We did our part too, by being decisive and efficient with our menu browsing, often a difficult task for my detail oriented weighing of options. Success, mostly due to Dave's hunger and a smoothly navigable menu, had our order streamlined. The sake list offered over a dozen chilled varieties, including our bottle of unfiltered ShoChiKubai ($9) made at Takara Sake in Berkeley. Although we've sampled cleaner, more complex examples of this type, the sake still had the creamy melon element that we love.
A blessing in disguise, my mom's preference for "cooked fish" was an opportunity to diversify our typical order. Her Masako's Combo came with miso, salad, rice and a choice of two out of nine specialties. The miso arrived first and was hot, blooming and kissed with a sprinkling of tofu cubes and seaweed but a bit diluted in flavor. While Dave and my mom sipped soup heartily, I chewed up my Ocean Salad ($5.25) that was balanced with sesame and hot pepper, enhancing the toothy strips of glistening seaweed.
Next came the large compart-mentalized box holding a moist scoop of rice, a typical crisp iceberg salad with cabbage, carrots and a creamy, mayo-based dressing. The salmon teriyaki was cooked perfectly with dark grill evidence and an even, sparse hand with the not-too-sweet teriyaki glaze. Also flawless was the vegetable tempura, a varied mix of carrot, sweet potato, broccoli and onion coated in a shell of batter that shattered audibly with every bite. The vital key to enjoying tempura while hot and fresh was no problem for the three of us.
Our sushi arrived on a large wooden boat with fluffy wasabi and pickled ginger that was not the usual artificial neon pink and seemed spicier and true to its natural form. Our three nigiri selections all showed attention to detail and knife technique and were at their ideal freshness but the rice was somewhat bland and on the dry side. The hamachi ($5.50) was buttery and almost melted in one bite while the hirame (seasonal price), a toothier fish by nature, was aptly sliced thin and paired with shiso, creating a clean, elementally oceanic flavor. The unagi ($4.75) was tender and thick without an overly cloying sauce and an earthy finish from the grilled skin.
Two rolls were exactly enough for us all to feel satiated and complete. The Dynamite ($5.75) was a play on a spicy tuna roll with peppery radish sprouts (more would have been even better) and cooling cucumber. The masa maki ($5.25) featured strips of tempura yam, bits of bright lemon, and avocado. The touch of mayonnaise, along with the rich avocado and savory fried crunch of tempura was countered by the sweet yam and tangy lemon for a brilliant balance.
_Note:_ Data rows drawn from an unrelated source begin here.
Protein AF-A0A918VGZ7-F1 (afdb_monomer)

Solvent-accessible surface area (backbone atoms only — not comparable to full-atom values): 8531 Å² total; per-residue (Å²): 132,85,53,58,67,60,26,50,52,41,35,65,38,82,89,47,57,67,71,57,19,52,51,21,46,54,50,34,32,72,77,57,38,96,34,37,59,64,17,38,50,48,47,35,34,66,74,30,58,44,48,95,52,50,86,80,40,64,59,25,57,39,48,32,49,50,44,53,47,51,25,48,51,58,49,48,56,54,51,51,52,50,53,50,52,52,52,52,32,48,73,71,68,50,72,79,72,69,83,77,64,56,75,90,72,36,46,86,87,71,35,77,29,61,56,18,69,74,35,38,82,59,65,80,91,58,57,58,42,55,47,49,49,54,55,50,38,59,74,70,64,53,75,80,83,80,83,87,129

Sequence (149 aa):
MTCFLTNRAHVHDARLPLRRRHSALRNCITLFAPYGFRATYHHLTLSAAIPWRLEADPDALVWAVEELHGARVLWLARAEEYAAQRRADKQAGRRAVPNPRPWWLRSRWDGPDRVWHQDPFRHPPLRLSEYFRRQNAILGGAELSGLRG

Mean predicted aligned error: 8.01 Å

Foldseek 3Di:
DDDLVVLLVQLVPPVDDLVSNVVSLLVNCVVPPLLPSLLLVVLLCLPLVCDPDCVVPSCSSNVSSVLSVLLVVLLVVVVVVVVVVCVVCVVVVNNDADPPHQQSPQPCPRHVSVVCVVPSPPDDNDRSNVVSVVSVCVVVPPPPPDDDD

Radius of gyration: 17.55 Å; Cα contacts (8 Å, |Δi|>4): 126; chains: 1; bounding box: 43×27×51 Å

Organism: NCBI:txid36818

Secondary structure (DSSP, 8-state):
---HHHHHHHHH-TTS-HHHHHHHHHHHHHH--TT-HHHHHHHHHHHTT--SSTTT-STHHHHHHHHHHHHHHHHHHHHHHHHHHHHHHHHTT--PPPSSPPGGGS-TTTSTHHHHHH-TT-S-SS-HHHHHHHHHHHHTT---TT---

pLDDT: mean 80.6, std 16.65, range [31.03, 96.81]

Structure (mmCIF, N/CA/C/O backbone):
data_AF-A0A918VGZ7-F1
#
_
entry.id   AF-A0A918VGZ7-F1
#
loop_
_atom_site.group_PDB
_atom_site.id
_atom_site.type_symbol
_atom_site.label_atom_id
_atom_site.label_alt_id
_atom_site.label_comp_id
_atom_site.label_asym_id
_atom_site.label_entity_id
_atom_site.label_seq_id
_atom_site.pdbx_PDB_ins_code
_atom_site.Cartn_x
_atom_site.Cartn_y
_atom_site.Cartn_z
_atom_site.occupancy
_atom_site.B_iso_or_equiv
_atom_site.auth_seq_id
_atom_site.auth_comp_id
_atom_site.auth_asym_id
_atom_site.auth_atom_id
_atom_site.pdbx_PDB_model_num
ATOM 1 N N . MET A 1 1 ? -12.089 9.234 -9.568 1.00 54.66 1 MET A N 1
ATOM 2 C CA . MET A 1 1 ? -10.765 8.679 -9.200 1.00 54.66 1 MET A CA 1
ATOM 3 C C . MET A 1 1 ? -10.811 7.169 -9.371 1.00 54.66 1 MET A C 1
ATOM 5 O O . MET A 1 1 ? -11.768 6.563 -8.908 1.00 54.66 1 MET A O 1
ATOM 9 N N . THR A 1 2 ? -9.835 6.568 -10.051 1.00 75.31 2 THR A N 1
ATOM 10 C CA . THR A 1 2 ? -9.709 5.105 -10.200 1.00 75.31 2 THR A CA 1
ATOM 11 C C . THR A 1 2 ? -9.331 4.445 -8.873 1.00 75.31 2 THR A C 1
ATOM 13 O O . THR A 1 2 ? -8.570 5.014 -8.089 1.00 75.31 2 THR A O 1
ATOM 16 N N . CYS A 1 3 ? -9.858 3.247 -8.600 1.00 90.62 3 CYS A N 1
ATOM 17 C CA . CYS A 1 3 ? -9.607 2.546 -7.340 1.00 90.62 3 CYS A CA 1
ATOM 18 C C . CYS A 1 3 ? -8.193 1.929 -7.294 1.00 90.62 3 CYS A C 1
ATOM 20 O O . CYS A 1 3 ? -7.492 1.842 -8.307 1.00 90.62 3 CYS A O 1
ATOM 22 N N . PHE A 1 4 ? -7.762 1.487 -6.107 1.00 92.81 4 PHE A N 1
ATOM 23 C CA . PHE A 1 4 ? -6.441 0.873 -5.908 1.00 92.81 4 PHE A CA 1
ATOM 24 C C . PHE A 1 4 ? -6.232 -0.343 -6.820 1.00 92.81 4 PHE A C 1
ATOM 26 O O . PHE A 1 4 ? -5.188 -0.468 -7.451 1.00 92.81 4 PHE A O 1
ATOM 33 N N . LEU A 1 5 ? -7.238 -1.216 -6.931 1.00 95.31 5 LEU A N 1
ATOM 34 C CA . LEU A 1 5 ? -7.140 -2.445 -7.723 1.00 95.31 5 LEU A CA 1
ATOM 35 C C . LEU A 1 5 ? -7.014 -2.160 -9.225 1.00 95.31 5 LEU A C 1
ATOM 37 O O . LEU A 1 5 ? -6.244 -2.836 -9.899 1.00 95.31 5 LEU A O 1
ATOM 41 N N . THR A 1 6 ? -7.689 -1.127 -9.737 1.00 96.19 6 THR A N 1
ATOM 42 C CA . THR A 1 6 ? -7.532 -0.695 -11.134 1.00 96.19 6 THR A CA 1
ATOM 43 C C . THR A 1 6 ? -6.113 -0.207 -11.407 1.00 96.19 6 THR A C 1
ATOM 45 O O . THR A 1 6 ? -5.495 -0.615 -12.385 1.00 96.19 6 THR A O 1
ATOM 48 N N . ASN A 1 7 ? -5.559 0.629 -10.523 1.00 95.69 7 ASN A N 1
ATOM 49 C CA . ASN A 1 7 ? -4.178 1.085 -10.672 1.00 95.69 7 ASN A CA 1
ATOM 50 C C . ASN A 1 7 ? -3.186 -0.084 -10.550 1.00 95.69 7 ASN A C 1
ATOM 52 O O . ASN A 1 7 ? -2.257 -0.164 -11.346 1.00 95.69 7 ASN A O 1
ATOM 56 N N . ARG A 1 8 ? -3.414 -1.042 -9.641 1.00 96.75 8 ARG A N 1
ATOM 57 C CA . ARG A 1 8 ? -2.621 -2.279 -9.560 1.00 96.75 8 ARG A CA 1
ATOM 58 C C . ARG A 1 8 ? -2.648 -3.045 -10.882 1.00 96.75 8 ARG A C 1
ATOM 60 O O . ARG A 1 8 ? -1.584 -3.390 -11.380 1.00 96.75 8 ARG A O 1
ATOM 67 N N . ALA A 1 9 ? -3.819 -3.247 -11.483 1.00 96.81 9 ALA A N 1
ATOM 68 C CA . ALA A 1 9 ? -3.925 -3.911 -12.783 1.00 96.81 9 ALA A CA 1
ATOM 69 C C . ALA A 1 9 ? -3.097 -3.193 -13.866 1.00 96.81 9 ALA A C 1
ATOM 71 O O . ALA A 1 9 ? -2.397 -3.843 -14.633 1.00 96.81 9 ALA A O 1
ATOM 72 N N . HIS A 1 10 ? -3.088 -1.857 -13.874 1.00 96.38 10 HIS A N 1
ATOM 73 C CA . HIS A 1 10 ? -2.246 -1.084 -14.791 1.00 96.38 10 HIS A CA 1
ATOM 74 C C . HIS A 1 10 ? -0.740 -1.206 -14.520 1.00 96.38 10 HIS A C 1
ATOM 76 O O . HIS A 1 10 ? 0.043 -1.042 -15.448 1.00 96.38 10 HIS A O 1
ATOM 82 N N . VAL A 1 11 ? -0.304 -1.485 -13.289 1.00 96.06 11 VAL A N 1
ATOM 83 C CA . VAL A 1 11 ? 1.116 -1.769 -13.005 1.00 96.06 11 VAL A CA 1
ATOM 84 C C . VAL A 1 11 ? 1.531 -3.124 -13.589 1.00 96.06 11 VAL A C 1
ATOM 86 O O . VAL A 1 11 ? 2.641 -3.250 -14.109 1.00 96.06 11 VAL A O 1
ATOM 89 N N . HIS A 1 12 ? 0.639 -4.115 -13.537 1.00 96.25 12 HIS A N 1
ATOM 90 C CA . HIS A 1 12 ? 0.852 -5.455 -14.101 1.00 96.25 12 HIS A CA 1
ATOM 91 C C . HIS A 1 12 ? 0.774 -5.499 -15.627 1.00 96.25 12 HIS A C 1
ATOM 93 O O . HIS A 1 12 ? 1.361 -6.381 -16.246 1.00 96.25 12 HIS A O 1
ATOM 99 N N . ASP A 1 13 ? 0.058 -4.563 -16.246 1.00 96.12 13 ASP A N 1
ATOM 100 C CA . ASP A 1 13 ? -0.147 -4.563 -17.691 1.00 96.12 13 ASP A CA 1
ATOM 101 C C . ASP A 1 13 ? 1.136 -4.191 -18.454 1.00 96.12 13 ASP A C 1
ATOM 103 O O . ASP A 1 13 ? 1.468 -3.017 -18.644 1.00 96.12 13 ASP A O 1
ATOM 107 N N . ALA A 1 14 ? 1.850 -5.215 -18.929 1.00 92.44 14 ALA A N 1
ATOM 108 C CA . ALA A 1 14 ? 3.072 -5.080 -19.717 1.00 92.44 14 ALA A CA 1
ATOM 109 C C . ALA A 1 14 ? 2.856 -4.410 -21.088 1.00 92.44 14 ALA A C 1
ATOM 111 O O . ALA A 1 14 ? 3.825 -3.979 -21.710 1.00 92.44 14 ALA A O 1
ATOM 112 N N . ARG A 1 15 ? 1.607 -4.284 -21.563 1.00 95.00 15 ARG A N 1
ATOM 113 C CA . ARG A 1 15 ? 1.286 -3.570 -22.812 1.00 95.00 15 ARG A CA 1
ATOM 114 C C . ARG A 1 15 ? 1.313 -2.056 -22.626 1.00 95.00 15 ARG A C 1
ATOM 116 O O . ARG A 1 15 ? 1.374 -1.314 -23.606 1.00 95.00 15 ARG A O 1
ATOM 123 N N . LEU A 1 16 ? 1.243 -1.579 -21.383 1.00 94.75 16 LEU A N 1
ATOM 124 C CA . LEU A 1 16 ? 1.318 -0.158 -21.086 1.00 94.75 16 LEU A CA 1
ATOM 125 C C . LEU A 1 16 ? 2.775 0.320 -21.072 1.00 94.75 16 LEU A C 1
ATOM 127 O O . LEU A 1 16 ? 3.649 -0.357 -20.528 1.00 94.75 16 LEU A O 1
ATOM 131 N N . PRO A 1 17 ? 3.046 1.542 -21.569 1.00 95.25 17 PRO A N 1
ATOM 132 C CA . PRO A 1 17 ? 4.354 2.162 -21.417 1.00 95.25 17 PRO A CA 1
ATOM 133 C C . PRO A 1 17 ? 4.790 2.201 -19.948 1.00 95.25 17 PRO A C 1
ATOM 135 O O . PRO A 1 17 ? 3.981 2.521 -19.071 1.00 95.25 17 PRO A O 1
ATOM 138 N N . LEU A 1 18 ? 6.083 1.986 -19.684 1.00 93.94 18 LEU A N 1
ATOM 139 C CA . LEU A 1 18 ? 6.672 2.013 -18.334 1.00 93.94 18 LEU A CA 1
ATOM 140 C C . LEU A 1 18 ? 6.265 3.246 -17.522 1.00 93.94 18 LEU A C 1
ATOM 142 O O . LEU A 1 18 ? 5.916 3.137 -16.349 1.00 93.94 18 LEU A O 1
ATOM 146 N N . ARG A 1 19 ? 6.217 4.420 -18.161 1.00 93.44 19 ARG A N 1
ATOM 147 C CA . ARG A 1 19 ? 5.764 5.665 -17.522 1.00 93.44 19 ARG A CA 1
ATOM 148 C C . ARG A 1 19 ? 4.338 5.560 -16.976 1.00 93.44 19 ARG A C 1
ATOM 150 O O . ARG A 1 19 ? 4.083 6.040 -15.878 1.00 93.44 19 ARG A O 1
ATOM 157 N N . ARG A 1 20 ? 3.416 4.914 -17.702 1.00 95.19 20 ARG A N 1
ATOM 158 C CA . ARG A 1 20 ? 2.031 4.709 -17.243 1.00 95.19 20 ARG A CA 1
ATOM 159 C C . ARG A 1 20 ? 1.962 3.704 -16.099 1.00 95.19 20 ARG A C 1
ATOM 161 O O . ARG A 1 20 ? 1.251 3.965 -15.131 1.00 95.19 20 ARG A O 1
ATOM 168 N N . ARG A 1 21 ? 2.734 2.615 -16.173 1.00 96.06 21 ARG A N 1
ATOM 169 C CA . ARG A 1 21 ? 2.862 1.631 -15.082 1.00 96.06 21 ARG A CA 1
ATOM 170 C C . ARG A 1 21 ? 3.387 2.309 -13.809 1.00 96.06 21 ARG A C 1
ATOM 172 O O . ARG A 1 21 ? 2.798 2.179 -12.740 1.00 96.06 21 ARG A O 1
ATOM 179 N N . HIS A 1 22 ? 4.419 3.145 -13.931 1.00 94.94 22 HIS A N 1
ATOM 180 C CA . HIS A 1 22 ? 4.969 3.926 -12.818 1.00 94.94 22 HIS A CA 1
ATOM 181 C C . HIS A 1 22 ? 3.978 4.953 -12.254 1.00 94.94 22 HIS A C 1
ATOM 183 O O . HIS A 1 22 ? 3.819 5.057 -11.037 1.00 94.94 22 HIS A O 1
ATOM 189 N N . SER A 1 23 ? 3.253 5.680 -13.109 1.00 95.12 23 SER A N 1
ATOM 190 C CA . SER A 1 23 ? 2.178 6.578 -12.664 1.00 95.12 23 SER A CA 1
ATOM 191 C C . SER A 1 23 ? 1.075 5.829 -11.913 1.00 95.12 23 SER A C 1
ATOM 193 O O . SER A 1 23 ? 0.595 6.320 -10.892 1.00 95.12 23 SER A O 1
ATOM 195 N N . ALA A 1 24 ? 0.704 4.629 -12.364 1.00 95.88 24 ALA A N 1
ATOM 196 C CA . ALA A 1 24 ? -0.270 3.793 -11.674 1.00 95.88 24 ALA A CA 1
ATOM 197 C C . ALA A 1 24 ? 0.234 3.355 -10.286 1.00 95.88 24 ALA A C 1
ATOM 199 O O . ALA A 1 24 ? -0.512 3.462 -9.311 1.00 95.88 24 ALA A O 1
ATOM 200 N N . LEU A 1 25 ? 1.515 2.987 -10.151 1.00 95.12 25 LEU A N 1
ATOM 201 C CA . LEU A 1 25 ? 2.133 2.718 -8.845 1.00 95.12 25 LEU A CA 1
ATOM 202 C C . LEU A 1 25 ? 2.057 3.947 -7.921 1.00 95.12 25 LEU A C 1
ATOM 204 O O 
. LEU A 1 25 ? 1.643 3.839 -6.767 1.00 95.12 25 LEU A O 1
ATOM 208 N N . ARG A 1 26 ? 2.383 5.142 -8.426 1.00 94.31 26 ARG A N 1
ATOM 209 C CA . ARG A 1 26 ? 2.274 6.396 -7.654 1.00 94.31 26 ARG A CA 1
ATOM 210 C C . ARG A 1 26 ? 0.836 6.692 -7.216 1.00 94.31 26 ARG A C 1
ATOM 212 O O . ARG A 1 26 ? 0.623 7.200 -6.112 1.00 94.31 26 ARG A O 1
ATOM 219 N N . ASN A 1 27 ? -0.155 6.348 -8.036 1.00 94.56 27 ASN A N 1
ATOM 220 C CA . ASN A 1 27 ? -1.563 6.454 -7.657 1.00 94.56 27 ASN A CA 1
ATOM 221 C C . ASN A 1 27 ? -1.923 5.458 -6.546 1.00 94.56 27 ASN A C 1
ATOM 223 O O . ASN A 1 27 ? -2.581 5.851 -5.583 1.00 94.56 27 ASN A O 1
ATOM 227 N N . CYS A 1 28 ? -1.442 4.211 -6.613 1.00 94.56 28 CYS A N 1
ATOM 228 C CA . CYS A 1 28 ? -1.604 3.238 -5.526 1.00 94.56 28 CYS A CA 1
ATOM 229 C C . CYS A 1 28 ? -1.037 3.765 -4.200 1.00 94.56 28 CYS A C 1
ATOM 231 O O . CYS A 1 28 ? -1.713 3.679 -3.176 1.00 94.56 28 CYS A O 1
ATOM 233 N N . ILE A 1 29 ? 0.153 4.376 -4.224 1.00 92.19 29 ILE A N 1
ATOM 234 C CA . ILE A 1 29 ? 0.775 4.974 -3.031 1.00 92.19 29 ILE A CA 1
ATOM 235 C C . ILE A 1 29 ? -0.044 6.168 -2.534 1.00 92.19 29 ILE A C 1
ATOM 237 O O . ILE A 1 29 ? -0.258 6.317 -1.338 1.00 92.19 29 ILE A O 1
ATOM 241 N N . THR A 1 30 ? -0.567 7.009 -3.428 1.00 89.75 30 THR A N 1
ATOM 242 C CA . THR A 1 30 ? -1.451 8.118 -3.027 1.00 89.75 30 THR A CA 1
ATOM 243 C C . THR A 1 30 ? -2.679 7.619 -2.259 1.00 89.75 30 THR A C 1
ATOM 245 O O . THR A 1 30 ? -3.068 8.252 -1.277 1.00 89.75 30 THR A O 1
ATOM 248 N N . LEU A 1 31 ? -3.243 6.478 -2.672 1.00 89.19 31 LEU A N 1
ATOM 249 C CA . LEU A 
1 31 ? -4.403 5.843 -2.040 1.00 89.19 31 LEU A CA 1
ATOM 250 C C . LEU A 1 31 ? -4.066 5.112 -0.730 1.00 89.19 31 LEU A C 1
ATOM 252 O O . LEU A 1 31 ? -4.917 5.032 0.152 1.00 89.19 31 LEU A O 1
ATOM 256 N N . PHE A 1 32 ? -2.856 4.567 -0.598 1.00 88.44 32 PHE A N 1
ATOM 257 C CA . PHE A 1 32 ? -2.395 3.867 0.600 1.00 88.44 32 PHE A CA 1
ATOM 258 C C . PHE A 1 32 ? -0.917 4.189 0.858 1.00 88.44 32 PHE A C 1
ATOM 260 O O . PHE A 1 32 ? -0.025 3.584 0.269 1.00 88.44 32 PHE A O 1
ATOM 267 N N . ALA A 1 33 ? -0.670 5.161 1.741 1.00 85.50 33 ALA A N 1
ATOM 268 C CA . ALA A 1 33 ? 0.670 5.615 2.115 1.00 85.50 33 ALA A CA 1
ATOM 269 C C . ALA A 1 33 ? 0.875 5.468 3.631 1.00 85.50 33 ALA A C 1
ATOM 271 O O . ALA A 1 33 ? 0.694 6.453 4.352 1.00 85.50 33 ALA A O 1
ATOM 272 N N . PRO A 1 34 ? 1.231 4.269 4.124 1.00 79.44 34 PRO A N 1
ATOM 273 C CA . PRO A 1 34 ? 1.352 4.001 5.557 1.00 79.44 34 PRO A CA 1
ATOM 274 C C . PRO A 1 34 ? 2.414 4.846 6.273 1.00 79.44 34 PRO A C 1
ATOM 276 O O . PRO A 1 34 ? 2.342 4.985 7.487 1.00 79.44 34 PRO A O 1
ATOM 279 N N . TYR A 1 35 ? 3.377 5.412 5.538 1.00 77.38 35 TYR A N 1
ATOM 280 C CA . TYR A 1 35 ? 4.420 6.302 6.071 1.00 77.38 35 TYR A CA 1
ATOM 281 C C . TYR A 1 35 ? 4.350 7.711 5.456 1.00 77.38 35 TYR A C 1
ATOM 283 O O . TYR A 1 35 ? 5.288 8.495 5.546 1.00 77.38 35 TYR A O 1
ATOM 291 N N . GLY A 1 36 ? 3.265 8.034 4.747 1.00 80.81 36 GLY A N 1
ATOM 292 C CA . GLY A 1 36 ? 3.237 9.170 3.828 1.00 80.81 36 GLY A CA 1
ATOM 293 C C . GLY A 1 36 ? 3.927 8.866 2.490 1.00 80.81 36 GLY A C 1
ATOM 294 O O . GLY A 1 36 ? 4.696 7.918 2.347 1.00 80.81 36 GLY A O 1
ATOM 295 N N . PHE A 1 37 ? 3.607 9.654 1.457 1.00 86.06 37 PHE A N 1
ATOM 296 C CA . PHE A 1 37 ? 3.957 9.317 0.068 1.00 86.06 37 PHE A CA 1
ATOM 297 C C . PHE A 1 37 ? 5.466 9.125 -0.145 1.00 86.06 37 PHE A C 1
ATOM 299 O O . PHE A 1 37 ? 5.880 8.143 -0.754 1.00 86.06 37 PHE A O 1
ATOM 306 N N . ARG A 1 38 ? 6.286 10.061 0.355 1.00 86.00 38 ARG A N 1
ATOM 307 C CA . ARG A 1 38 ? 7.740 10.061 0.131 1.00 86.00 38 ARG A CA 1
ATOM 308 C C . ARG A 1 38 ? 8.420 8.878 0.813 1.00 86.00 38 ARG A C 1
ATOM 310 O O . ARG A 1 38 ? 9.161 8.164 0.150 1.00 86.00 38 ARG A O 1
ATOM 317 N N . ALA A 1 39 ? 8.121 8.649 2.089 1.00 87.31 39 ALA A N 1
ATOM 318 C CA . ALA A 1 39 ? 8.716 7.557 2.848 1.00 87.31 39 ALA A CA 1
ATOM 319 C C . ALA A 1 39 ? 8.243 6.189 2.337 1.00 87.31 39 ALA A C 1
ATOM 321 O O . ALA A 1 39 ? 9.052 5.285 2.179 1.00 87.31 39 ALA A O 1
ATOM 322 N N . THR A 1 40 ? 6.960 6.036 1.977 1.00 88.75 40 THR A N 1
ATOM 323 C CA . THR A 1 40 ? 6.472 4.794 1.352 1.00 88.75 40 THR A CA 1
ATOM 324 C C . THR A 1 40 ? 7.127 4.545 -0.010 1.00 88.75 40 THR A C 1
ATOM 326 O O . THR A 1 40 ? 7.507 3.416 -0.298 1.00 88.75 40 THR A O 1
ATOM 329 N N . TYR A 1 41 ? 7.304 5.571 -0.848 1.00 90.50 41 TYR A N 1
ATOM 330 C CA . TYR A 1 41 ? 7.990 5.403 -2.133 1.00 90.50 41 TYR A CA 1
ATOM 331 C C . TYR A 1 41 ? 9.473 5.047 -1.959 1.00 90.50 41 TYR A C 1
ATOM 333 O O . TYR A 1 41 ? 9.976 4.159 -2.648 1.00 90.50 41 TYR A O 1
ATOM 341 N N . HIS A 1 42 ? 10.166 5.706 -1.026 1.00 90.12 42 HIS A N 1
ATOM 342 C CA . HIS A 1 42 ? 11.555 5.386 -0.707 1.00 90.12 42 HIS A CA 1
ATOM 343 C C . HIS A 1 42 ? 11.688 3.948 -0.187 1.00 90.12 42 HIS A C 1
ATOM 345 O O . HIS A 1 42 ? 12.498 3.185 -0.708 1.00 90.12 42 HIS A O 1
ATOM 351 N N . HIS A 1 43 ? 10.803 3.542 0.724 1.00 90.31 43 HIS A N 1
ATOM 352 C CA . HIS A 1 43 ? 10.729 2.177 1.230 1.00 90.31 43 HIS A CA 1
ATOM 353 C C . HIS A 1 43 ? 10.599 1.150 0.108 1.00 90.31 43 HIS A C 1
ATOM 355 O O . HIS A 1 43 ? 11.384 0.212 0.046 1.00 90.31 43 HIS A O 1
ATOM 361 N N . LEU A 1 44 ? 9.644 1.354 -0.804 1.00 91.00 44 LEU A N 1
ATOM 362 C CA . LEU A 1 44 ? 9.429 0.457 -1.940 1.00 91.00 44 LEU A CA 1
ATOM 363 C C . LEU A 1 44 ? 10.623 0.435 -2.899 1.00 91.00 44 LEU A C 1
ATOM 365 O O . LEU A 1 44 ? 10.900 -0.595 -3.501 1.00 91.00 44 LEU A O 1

With just minutes before our time deadline, we snuck in a dessert request for tempura green tea ice cream ($4). One golden scoop set in a martini glass arrived for a beautiful ending. The outer crunchy layer gave way to a protective, tender blanket of cake and a core of very hard, cold green tea ice cream that soaked in appealingly the more it softened up. We dashed out the door, so appreciative to have had such a great dinner at Masako instead of a hurried pre-movie gut buster of burritos.
Address: 1520 Mission St., Santa Cruz
Hours: 11:30am-2:30pm, 5-9:30pm Mon-Thu; 11:30am-2:30pm, 5-10pm Fri-Sat
Price Range: $4-$19.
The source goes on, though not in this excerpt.